It’s midnight right now and I’m laying in the dark. My room’s uncomfortably warm, yet that’s not the reason I am unable to fall asleep. It’s the thoughts. Swirling around endlessly in my head.
Does every day lately need to be a day of self discovery? I should erase those words because of the sheer audacity of my being unhappy with self discovery. That’s not it though, it’s tiring and it leaves me wondering… What part of myself do I need to change first?
The book I’m reading talks about how people change when the pain of their current situation becomes more than the pain (or fear) involved with change. Today I felt this first hand. A friend decided this very thing. Suddenly change became the least painful option. That’s more in terms of changing an entire situation.
What is, however, the protocol for changing oneself? AND How much should you change to fit what someone else wants?
I expect the worst of people.
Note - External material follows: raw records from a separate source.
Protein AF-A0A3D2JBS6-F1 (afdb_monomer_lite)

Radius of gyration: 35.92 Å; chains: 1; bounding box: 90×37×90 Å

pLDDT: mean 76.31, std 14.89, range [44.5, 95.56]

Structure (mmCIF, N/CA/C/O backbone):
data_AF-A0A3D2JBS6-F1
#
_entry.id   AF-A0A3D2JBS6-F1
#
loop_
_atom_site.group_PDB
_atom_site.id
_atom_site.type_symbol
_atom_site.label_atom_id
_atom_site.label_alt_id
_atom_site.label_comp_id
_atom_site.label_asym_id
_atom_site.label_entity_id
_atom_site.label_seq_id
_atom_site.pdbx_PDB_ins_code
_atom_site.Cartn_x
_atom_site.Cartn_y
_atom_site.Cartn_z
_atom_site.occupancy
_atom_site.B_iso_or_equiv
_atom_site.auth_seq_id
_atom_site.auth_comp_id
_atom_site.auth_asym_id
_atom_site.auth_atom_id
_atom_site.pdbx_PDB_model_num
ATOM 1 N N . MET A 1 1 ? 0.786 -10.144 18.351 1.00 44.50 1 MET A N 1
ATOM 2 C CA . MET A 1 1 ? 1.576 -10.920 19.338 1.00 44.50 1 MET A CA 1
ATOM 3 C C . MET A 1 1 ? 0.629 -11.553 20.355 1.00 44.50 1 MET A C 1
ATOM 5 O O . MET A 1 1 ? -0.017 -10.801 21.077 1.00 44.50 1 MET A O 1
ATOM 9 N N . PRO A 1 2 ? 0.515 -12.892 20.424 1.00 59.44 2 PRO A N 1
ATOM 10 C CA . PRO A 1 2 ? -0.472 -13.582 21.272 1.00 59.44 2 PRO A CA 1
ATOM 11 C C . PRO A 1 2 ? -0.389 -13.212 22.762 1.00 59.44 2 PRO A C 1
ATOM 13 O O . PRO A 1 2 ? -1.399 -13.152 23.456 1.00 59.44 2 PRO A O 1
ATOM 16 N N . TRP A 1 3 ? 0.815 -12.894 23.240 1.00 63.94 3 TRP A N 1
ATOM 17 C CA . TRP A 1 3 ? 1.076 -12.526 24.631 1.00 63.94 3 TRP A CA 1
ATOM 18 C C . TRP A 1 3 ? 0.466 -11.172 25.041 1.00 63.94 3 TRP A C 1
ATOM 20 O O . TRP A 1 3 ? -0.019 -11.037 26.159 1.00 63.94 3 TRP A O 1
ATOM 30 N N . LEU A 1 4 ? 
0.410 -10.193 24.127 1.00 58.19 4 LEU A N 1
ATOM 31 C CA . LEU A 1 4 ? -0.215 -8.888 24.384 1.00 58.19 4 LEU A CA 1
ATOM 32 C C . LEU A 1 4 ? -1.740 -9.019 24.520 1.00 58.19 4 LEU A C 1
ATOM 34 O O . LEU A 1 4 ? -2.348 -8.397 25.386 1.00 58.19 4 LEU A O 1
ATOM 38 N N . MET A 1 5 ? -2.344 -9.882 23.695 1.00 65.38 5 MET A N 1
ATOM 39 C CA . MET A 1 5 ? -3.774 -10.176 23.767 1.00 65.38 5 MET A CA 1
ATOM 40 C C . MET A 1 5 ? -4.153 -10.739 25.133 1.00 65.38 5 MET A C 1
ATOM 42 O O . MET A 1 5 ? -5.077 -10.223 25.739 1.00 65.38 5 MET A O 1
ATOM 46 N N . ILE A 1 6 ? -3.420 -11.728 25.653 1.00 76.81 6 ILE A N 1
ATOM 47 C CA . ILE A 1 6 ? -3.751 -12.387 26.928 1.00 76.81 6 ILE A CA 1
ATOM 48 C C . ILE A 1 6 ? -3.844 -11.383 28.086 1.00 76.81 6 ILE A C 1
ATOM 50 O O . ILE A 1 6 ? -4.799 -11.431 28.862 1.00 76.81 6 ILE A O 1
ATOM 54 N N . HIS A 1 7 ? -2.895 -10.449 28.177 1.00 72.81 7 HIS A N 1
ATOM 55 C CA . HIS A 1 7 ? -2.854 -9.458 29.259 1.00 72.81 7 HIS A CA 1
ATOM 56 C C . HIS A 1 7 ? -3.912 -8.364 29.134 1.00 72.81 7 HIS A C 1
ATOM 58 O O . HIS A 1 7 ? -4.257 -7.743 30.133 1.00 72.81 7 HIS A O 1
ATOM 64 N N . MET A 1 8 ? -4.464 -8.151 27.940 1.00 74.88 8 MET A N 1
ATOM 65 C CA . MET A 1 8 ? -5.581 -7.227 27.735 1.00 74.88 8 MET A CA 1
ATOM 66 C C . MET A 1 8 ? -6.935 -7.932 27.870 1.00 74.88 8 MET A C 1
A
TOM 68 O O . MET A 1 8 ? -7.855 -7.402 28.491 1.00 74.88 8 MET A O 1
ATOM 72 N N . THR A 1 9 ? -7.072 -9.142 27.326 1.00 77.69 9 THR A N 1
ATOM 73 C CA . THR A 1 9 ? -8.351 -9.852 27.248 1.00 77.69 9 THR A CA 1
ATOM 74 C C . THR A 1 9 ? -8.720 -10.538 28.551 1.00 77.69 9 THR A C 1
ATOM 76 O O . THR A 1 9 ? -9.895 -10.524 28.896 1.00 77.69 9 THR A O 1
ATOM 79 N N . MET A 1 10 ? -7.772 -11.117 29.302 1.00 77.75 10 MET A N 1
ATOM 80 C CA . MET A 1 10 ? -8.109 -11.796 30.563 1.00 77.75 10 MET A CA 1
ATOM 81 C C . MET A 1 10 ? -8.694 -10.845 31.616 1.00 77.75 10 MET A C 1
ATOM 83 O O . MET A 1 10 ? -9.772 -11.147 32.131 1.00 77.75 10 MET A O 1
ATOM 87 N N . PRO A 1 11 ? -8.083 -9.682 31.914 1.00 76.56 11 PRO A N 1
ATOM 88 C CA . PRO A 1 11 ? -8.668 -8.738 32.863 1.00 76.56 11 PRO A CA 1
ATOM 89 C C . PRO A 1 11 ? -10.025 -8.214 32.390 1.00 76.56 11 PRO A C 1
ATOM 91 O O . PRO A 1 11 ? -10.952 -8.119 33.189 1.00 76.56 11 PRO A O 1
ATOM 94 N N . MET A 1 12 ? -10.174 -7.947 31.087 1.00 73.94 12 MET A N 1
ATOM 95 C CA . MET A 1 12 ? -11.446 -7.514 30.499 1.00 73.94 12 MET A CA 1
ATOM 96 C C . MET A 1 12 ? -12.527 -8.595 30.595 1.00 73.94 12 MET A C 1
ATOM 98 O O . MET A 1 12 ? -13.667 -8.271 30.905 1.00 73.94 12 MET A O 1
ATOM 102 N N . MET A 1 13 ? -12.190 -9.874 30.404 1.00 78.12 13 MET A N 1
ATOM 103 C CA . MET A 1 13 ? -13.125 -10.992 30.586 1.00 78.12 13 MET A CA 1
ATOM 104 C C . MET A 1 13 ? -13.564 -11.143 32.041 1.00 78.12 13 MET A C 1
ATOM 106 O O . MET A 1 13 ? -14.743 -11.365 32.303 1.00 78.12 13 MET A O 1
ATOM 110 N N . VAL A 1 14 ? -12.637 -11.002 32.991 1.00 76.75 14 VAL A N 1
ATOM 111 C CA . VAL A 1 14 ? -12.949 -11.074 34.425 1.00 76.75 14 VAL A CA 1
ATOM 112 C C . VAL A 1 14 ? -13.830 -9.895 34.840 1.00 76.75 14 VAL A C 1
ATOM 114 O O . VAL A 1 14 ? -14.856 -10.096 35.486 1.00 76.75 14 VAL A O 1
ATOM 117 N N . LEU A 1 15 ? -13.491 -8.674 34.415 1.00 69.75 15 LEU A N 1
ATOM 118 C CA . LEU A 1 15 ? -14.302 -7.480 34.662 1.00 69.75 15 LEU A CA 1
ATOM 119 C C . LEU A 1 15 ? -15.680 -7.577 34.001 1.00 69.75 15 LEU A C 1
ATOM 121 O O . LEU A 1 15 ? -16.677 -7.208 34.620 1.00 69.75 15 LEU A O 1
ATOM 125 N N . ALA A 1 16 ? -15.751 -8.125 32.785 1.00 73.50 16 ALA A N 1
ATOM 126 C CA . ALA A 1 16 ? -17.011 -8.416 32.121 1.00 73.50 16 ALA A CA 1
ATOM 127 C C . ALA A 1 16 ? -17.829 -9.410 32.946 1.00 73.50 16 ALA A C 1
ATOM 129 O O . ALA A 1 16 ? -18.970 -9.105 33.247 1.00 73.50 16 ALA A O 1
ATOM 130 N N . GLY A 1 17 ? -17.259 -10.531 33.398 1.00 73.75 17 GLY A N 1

I’m entirely unsure when I turned in to this person. I guess in actuality I’ve always been that way. Driven by my own insecurities, I fear that I’m not “worth” it to others. Thus quickly judging their actions as portraying their true feelings towards me. I hold others to a standard they’ll never meet, because well what I require is unrealistic. As a young child, I was plagued by insecurities which translated into late nights of crying myself to sleep. Worrying my parents love for me in comparison to my sister (while this may cause legitimate distress for children in abuse situations, I had NO reason to feel that way. My parents are two of the most loving people in the entire world. Treating me with more love than anyone could ask for). Why? How have I hard wired myself in to impressing my own insecurities on to others?
As a child sometimes I felt unlovable. Then I’d project that on my parents. Thinking to myself - they must not love me as much as my sister. In adulthood, I’ve found myself drawn back in to that. If you forget something… It must mean that I am forgettable (somehow the logic of it actually being a meaningless moment of forgetfulness is pushed aside giving way to exaggerated thoughts based on being uncomfortable within my own self).
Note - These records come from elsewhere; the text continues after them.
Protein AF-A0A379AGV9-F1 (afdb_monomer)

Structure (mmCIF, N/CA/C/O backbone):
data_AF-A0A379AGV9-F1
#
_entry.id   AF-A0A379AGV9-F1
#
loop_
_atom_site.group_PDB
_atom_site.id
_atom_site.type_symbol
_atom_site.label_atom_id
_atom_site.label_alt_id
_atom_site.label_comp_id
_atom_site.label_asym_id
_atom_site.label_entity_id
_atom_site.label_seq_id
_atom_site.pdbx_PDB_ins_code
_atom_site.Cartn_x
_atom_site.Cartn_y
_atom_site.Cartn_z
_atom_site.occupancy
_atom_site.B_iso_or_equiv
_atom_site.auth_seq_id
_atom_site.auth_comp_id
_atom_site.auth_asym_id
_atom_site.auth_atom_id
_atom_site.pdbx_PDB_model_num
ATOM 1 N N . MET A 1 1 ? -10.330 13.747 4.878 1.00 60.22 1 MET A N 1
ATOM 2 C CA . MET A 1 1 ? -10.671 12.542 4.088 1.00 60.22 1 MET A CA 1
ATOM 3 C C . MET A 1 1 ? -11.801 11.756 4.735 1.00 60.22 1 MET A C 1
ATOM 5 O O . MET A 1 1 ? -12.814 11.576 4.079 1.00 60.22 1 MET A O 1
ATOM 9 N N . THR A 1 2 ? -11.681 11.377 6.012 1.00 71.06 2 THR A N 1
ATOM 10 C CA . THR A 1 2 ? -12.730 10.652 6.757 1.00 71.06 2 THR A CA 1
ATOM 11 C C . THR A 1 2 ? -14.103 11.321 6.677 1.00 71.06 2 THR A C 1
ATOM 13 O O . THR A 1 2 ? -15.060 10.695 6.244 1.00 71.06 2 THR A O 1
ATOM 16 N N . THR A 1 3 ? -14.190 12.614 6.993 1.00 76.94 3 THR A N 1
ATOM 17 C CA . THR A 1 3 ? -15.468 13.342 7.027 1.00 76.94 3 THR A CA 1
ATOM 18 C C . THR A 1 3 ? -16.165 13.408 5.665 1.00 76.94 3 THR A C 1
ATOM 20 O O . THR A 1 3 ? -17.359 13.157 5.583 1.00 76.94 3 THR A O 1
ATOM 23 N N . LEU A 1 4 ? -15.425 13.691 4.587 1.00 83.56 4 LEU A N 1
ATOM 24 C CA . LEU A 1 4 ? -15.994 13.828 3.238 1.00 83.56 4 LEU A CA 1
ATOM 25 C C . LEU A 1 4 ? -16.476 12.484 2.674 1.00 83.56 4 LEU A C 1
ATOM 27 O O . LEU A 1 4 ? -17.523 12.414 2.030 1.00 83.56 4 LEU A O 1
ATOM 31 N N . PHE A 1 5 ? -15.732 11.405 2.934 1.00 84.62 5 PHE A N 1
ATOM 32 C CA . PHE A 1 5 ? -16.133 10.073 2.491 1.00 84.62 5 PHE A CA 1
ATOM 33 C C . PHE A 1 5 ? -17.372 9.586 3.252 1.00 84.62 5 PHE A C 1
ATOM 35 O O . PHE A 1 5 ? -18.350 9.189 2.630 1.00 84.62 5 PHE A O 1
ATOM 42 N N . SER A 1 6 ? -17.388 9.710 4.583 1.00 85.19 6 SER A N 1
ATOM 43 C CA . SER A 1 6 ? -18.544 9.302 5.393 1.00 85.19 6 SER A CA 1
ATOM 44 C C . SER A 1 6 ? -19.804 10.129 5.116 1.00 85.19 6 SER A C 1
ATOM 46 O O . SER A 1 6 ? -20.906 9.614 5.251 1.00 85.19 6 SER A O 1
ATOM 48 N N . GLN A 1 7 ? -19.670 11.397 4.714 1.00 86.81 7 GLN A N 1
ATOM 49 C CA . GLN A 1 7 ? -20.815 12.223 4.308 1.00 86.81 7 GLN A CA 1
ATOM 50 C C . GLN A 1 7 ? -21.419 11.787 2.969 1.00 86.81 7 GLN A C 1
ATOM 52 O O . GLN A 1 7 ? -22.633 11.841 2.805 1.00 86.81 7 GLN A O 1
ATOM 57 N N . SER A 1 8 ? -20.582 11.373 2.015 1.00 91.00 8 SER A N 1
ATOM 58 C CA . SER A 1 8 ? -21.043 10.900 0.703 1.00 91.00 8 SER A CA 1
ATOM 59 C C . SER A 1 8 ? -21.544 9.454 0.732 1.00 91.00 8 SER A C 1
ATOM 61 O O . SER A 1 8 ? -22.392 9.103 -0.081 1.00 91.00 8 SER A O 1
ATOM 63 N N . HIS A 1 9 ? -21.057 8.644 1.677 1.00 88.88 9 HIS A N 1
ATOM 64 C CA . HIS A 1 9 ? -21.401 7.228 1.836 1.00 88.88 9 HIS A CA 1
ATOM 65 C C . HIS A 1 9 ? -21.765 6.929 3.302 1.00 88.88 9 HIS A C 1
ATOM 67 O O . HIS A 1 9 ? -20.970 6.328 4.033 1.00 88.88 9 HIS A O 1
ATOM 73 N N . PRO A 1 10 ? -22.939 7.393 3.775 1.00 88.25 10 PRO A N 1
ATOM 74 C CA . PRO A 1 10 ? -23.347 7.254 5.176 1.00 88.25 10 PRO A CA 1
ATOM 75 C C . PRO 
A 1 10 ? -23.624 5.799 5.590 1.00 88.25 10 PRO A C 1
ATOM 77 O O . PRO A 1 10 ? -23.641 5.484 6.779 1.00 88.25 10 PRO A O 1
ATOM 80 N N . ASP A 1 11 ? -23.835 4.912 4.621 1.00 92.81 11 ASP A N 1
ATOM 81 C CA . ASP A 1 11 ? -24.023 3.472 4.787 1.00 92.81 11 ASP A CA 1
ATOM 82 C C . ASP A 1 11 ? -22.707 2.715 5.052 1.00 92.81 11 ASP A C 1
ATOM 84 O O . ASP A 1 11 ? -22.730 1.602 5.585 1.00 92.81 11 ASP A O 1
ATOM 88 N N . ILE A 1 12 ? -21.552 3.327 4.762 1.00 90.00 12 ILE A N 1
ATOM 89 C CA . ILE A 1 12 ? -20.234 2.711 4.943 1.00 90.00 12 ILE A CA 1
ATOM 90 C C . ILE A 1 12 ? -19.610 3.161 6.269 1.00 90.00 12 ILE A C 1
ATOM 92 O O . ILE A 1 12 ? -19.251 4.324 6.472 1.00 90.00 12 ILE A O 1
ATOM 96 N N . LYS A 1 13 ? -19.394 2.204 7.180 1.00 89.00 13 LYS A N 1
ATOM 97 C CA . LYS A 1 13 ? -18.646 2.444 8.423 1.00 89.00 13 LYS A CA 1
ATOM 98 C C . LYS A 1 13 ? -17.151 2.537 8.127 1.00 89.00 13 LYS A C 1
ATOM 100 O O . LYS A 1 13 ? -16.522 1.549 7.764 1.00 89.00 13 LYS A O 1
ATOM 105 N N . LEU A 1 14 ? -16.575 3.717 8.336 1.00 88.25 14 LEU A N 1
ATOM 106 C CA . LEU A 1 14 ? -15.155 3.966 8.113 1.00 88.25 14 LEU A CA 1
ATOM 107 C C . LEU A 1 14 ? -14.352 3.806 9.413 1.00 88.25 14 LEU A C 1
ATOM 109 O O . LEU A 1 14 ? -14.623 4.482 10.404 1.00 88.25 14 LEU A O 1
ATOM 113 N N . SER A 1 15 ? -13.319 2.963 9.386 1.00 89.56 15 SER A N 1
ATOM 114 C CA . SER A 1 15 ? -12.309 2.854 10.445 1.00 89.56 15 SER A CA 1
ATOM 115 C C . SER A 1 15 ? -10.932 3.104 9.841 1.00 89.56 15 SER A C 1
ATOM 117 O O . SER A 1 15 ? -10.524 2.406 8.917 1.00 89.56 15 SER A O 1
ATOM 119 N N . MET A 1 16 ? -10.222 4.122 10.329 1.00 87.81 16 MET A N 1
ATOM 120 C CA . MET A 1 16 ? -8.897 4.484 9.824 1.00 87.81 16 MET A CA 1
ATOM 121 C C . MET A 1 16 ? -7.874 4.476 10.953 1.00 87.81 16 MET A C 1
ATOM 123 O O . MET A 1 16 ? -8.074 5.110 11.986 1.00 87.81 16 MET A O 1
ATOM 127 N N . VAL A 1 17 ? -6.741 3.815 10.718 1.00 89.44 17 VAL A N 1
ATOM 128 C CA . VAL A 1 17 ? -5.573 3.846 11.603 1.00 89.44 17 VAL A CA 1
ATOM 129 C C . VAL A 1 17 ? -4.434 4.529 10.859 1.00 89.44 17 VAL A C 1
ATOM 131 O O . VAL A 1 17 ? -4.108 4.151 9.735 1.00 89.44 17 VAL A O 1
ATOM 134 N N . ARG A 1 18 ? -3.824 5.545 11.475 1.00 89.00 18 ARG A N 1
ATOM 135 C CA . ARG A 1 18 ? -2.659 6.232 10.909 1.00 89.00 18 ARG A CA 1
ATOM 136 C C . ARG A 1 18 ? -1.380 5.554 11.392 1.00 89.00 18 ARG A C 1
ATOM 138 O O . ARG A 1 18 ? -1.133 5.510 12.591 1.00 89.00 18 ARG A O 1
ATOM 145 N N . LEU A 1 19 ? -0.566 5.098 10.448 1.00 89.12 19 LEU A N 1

I position myself as a victim. Clearly I am not. Nothing in my life has in ANY way lent itself to those feelings. So why do I allow myself to take that role in all situations? When there are people around the world with legitimate life problems and fears that are merited.
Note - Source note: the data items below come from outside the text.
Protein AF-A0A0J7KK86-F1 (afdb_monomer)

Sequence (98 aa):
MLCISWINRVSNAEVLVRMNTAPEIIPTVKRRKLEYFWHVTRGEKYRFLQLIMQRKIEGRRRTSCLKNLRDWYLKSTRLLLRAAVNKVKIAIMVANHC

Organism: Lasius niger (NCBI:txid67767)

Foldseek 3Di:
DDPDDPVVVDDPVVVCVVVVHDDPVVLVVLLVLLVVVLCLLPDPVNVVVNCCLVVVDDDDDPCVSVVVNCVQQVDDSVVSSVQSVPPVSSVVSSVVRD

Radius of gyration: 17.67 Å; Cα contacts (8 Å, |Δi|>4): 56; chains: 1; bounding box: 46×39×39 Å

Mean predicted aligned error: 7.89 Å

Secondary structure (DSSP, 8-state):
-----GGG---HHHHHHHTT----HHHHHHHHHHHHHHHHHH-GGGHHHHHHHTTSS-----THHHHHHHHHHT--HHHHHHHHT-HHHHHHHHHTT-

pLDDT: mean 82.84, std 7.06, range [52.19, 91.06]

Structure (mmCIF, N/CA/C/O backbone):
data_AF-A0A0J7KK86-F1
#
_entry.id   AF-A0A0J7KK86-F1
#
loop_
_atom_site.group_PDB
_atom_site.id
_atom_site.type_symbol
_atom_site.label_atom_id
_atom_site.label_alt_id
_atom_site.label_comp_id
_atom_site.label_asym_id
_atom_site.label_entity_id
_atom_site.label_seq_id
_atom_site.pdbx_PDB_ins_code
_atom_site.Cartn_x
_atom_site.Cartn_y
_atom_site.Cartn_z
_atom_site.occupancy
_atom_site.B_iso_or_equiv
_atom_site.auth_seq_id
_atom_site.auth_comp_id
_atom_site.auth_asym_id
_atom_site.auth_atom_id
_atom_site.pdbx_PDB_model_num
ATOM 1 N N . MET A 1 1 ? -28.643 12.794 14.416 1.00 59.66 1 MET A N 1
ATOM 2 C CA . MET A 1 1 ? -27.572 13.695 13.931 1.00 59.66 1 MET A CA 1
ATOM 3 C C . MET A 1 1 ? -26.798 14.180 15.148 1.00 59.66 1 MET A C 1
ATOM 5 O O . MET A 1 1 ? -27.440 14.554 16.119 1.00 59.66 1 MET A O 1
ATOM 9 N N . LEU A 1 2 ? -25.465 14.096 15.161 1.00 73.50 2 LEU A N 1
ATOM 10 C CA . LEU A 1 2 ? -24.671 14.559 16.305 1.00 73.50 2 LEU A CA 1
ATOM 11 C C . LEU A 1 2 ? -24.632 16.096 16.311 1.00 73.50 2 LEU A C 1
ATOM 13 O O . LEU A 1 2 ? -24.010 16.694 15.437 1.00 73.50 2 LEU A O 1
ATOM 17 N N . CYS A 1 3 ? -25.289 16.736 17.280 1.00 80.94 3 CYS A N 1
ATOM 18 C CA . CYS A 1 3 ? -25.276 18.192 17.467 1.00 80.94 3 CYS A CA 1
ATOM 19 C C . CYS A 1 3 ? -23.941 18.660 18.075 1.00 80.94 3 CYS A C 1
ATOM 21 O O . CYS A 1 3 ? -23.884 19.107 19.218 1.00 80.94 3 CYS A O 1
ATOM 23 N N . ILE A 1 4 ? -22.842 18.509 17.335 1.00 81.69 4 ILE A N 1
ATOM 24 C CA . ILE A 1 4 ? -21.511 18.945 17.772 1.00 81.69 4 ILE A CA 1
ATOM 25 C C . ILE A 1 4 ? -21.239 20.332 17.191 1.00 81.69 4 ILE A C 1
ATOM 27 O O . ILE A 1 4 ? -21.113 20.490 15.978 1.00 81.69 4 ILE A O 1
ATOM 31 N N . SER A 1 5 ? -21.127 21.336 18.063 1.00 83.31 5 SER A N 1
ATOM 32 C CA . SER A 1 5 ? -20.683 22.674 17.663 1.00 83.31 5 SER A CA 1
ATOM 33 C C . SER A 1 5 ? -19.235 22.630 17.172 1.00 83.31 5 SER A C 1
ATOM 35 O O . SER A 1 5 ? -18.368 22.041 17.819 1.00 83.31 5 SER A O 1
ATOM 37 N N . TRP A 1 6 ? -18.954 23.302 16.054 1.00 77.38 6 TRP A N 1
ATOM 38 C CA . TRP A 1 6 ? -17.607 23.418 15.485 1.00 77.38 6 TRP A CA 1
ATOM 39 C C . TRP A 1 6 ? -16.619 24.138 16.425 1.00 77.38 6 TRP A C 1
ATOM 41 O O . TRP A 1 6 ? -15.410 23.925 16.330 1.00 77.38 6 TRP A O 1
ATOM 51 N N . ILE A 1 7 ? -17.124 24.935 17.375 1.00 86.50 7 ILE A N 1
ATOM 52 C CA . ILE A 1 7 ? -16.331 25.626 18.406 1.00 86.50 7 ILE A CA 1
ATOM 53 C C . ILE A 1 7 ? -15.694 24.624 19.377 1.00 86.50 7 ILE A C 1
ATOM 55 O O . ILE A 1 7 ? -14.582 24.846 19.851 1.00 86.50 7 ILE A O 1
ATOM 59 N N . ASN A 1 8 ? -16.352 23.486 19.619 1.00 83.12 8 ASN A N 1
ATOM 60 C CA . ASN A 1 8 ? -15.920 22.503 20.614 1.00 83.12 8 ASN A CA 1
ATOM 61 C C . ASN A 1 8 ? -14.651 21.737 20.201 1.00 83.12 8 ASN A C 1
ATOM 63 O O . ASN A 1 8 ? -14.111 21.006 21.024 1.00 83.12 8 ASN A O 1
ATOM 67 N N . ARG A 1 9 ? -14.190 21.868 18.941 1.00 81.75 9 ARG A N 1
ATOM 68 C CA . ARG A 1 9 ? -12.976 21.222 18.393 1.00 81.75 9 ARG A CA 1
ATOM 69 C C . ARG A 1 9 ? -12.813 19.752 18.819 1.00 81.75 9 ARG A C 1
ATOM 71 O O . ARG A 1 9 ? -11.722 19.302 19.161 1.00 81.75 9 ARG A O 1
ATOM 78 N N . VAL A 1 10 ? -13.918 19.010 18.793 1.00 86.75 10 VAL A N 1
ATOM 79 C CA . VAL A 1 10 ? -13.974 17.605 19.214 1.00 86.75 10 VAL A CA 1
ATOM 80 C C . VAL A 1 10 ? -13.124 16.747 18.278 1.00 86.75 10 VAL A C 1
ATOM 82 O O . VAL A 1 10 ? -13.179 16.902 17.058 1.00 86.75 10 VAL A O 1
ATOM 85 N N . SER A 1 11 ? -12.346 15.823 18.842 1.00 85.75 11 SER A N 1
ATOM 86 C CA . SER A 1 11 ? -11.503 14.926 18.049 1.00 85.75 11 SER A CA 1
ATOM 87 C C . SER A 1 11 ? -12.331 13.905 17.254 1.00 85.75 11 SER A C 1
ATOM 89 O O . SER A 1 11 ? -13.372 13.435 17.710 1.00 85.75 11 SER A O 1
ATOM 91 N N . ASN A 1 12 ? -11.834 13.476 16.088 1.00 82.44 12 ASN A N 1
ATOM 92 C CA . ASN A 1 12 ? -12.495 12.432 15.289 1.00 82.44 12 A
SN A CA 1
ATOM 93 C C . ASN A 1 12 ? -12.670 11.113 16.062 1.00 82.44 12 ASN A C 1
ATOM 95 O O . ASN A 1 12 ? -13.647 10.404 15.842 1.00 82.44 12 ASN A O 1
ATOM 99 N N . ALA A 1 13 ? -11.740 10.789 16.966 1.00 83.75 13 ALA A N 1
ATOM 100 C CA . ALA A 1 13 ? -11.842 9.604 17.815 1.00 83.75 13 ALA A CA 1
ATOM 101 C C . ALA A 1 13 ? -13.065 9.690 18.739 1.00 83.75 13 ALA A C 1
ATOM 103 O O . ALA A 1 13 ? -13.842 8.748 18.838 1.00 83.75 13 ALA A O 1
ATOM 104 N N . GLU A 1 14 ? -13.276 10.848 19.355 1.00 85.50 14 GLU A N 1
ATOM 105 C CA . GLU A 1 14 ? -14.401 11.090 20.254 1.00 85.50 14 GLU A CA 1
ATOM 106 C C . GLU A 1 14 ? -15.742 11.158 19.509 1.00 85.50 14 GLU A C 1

Today, as always, I took on the role of the victim. In a conversation meant to be constructive, all I could hear was “You aren’t good enough. You’re not smart enough. You’re not worth it to me.” Obviously devastating to me. Even as I’m typing them out I feel the sting of actually making myself feel that way. Yes it’s never painless to have someone state some of the things you fear most about yourself, but without people like that you never grow. What I should be hearing is, “I care about you and respect you enough to tell you things that will help you become a better person.”
I’m allowing my inner thoughts and insecurities to rule my life, my relationships, my dreams. I need to live a “half-full” life.
I guess the first step in any process is admitting guilt. I’d say I’ve accomplished that… Now comes the difficulty of changing myself. But I know the pain of changing will be much less than the pain I’d create by staying the same.
No one else can define my worth. I want…. No actually I NEED to be different. I cannot accomplish all that I want to in my lifetime without keeping my worst most hurtful critic in check, even when that happens to be myself.
I want to live a life marked by positively. A silver lined, half full life.